--- Work to be completed ---
Lines to restate from the data below: from the one containing "ATOM 96 O O" to the one containing "ATOM 108 N N", both included. Give them again exactly, and only them.

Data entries
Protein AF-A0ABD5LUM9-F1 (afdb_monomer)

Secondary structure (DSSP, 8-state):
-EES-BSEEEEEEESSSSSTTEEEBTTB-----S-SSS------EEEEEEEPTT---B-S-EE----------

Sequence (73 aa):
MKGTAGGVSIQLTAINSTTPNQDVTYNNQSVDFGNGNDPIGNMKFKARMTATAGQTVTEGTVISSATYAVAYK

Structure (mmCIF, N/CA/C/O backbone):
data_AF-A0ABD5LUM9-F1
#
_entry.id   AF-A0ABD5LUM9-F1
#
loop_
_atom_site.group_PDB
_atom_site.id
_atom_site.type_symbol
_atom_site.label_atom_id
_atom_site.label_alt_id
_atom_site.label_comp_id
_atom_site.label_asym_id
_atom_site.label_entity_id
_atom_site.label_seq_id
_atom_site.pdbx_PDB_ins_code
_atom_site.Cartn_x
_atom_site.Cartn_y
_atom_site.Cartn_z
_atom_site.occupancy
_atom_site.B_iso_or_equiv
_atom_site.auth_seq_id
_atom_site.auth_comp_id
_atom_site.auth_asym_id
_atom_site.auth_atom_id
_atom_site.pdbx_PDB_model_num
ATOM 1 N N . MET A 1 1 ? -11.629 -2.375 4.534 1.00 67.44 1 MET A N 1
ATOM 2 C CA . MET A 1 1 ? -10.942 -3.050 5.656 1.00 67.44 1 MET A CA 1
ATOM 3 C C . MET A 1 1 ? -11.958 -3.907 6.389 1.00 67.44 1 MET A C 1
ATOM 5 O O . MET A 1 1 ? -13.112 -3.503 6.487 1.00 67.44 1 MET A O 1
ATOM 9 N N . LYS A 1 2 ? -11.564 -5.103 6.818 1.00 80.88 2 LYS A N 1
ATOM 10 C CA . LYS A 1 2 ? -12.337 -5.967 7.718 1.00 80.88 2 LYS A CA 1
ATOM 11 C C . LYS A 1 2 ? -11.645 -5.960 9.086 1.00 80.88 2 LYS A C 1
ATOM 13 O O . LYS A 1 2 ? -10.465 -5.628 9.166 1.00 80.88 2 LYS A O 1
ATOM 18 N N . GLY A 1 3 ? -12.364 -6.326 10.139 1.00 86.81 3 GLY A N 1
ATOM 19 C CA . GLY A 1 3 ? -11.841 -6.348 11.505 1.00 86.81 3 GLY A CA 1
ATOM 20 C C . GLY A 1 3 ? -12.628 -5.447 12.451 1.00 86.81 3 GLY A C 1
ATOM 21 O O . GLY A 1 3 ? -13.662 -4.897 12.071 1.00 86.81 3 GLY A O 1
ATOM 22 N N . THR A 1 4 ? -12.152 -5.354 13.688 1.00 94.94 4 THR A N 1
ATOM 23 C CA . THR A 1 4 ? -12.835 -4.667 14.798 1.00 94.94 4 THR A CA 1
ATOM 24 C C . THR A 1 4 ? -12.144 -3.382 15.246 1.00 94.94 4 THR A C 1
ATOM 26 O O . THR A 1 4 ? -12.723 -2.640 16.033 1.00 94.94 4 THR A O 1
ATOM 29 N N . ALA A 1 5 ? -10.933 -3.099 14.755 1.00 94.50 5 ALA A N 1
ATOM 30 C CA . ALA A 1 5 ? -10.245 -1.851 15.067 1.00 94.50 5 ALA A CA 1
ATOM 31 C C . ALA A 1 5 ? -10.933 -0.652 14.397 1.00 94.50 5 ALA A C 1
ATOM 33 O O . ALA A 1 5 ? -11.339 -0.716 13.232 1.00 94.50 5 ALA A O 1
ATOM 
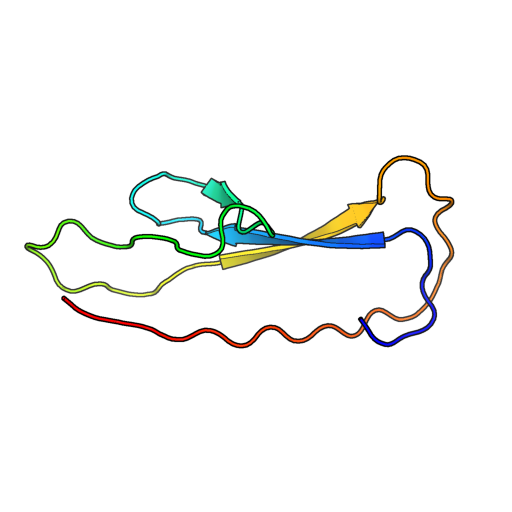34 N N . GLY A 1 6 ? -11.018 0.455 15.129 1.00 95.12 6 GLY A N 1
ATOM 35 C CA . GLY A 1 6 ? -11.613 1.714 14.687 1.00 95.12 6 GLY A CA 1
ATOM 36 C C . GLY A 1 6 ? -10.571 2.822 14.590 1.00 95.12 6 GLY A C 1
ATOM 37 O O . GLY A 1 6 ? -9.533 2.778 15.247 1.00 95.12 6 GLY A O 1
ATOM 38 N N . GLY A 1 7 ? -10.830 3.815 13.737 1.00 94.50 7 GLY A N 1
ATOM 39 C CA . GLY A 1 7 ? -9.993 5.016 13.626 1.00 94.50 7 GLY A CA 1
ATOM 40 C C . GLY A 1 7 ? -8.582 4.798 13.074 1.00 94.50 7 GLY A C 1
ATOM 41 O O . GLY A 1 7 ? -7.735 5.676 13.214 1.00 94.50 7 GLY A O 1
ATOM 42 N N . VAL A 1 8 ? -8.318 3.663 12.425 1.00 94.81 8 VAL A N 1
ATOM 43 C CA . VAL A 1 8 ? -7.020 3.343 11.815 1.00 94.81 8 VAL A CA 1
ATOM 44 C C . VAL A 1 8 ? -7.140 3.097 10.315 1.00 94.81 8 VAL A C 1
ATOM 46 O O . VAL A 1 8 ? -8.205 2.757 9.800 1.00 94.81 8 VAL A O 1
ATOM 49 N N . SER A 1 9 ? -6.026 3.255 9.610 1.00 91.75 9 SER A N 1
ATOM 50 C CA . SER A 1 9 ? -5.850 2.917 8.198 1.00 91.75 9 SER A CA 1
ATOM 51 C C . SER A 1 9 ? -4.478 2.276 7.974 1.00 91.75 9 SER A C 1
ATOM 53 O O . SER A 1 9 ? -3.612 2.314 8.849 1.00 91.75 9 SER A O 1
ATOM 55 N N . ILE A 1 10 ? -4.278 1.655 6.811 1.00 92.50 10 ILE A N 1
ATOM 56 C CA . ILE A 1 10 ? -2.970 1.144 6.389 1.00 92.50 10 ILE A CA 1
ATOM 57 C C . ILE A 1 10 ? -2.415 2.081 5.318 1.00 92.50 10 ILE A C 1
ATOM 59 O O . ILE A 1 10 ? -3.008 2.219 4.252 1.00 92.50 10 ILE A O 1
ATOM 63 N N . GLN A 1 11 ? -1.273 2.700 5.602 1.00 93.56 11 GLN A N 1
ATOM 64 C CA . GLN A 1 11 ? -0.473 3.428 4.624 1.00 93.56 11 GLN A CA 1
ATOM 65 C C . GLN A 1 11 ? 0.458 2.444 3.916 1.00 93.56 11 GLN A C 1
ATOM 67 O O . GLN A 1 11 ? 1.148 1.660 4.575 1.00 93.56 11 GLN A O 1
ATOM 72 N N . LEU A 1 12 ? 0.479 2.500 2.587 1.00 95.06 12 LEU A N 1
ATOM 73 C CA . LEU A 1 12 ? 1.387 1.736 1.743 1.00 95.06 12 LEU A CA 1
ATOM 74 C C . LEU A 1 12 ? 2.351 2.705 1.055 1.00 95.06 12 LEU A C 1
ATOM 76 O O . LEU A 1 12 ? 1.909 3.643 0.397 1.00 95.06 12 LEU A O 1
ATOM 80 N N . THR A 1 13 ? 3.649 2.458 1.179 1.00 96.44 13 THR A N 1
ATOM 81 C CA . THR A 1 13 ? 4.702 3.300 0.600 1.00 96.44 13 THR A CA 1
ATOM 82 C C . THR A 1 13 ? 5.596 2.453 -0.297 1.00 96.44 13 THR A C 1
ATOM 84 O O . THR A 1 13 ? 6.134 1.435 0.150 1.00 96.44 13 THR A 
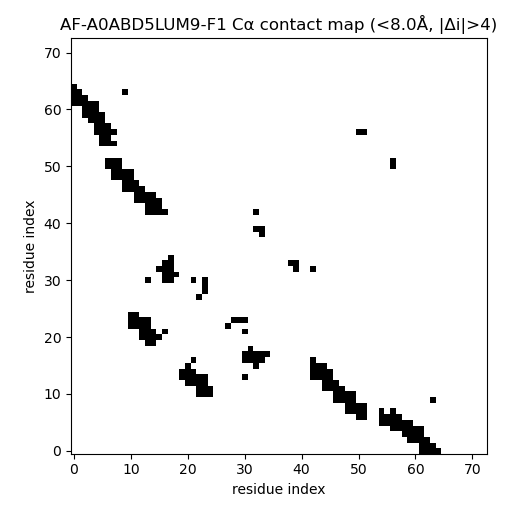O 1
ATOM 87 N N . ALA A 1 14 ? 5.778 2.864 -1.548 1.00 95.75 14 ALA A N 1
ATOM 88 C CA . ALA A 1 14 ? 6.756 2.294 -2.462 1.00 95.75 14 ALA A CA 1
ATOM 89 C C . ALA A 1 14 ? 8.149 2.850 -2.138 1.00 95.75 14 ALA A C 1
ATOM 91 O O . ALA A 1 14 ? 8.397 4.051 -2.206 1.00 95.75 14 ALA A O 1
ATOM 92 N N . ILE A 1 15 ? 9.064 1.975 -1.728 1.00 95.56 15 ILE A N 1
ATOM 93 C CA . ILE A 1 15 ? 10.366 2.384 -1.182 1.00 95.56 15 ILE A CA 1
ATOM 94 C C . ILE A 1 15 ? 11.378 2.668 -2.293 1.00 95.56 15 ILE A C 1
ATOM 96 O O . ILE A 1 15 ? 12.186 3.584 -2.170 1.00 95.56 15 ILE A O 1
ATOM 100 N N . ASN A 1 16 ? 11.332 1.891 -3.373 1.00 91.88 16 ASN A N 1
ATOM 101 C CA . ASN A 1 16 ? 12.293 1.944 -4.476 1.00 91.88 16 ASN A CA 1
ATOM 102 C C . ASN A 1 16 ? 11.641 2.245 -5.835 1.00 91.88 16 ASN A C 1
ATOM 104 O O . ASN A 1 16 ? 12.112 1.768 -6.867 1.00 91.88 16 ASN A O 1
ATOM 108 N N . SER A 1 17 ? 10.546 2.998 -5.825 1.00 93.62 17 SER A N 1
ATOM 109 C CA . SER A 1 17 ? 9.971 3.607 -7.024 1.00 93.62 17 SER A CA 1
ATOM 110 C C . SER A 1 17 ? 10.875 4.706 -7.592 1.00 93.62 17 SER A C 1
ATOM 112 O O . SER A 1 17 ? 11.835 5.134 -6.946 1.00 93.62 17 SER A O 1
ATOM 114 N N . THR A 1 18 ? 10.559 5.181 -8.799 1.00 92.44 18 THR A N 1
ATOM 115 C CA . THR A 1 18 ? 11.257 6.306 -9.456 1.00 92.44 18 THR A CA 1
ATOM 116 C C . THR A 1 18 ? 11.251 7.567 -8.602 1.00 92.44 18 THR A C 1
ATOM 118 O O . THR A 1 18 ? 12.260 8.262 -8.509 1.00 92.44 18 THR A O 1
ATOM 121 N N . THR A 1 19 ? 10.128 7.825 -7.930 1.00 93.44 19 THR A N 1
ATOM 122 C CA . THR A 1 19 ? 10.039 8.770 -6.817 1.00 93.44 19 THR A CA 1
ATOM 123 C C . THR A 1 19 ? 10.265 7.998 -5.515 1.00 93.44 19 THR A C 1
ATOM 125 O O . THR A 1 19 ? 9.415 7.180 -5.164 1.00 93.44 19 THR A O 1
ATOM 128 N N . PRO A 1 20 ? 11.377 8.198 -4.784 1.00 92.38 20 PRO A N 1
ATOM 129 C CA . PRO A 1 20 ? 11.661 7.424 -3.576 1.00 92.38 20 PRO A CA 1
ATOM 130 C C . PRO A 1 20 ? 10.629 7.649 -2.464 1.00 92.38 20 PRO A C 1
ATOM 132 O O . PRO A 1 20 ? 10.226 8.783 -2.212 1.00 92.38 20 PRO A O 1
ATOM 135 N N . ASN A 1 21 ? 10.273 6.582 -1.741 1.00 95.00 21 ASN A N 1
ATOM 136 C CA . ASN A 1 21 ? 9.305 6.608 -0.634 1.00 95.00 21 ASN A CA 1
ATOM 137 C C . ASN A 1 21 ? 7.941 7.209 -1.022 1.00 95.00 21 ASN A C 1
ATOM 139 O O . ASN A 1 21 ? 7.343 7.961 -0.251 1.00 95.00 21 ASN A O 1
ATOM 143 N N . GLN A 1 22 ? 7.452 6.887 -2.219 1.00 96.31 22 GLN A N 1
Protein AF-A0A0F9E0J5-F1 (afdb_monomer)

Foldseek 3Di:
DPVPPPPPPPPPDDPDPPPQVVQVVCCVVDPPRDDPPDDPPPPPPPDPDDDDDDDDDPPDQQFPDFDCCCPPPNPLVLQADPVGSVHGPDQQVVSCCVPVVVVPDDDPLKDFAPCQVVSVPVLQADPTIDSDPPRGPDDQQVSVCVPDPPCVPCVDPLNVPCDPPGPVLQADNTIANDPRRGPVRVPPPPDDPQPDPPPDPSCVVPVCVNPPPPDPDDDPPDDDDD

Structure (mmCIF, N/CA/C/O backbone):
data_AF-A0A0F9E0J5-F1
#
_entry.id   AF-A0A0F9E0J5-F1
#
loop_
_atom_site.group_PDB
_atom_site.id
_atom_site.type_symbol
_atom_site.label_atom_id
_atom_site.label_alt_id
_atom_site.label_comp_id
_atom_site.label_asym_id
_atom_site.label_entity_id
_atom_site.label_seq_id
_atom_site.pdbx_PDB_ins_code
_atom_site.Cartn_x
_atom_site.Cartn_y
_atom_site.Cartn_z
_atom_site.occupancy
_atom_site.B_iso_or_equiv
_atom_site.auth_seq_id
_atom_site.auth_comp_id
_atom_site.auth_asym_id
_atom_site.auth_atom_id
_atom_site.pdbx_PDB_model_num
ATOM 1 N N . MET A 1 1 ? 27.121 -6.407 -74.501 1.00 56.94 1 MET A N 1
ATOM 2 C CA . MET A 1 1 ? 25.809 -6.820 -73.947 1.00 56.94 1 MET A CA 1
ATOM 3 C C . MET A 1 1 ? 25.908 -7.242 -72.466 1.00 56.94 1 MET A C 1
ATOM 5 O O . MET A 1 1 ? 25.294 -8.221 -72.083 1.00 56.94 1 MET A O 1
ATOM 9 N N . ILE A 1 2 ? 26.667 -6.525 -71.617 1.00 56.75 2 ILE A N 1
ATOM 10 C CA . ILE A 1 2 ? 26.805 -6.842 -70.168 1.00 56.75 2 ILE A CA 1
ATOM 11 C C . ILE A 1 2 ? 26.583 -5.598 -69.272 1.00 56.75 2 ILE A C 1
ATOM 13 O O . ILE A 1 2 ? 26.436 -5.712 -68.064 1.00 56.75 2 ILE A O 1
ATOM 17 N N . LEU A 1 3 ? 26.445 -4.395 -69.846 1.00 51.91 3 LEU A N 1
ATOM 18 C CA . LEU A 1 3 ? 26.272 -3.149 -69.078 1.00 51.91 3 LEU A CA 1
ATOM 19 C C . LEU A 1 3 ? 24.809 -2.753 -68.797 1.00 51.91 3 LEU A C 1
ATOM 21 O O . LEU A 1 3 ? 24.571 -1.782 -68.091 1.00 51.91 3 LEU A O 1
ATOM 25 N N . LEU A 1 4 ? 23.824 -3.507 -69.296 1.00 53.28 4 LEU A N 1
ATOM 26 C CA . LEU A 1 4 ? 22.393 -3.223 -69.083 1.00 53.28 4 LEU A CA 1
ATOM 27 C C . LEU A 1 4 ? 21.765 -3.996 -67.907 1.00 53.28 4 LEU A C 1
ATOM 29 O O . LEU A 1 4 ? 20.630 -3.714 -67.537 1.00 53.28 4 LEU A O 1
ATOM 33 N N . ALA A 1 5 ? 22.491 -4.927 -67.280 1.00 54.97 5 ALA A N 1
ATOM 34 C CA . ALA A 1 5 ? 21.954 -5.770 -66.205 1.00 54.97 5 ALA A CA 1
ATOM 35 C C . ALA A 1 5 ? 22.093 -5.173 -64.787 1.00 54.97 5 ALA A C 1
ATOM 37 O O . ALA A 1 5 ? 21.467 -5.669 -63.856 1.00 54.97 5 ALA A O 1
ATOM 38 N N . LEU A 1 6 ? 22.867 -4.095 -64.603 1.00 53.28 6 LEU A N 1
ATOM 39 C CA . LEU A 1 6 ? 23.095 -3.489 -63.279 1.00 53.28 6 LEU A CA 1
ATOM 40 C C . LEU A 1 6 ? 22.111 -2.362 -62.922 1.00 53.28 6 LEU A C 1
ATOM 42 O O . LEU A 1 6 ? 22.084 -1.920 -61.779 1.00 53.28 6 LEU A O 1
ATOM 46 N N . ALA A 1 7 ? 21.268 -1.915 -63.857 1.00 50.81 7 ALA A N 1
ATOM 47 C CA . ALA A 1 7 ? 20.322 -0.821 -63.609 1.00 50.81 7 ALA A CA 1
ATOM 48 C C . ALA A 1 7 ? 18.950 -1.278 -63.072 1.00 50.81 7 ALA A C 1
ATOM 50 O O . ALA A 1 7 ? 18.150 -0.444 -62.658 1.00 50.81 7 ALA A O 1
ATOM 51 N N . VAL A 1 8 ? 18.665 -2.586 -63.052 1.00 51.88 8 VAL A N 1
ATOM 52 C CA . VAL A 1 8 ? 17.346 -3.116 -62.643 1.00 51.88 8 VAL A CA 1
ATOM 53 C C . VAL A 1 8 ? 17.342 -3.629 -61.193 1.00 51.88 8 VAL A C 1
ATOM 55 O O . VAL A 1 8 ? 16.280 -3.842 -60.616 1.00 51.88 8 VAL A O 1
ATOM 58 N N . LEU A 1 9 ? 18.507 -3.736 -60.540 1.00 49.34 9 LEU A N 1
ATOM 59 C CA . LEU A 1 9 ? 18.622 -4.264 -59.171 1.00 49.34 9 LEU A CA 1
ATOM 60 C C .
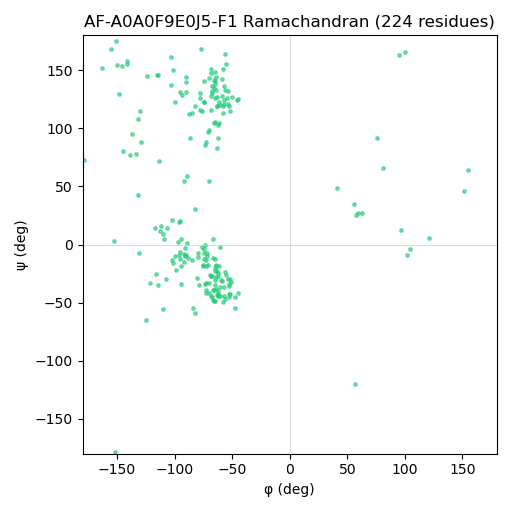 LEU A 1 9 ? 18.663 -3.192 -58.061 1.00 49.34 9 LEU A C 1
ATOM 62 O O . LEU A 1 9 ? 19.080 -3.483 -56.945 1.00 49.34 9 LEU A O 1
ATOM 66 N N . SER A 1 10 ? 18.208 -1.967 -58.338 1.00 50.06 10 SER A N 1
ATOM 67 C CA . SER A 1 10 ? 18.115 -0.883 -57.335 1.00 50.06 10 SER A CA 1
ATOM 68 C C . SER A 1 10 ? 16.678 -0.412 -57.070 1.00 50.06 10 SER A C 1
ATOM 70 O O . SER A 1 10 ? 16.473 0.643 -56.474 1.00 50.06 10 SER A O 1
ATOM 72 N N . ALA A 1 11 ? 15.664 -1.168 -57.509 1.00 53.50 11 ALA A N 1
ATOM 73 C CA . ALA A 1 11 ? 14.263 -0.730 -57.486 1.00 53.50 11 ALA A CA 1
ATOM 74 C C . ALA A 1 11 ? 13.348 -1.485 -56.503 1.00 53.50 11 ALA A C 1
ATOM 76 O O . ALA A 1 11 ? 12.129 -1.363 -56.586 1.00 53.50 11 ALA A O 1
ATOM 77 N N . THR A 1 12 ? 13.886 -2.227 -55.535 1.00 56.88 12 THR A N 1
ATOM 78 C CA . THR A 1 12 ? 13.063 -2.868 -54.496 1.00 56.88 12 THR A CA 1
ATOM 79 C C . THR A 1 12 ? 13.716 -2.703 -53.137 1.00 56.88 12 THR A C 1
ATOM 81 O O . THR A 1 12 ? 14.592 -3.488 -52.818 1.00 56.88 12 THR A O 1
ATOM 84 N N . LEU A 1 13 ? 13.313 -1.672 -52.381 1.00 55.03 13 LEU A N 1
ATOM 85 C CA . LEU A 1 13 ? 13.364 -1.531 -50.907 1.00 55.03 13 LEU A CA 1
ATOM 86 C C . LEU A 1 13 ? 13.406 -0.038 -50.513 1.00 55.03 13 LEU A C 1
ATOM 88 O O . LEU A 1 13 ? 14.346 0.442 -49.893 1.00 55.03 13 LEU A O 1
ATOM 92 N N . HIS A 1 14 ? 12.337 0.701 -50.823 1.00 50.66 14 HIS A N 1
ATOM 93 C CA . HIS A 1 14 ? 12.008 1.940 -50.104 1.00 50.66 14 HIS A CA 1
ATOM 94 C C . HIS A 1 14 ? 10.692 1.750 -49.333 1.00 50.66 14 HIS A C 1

--- Response to this exercise ---
ATOM 96 O O . ILE A 1 15 ? 12.186 3.584 -2.170 1.00 95.56 15 ILE A O 1
ATOM 100 N N . ASN A 1 16 ? 11.332 1.891 -3.373 1.00 91.88 16 ASN A N 1
ATOM 101 C CA . ASN A 1 16 ? 12.293 1.944 -4.476 1.00 91.88 16 ASN A CA 1
ATOM 102 C C . ASN A 1 16 ? 11.641 2.245 -5.835 1.00 91.88 16 ASN A C 1
ATOM 104 O O . ASN A 1 16 ? 12.112 1.768 -6.867 1.00 91.88 16 ASN A O 1
ATOM 108 N N . SER A 1 17 ? 10.546 2.998 -5.825 1.00 93.62 17 SER A N 1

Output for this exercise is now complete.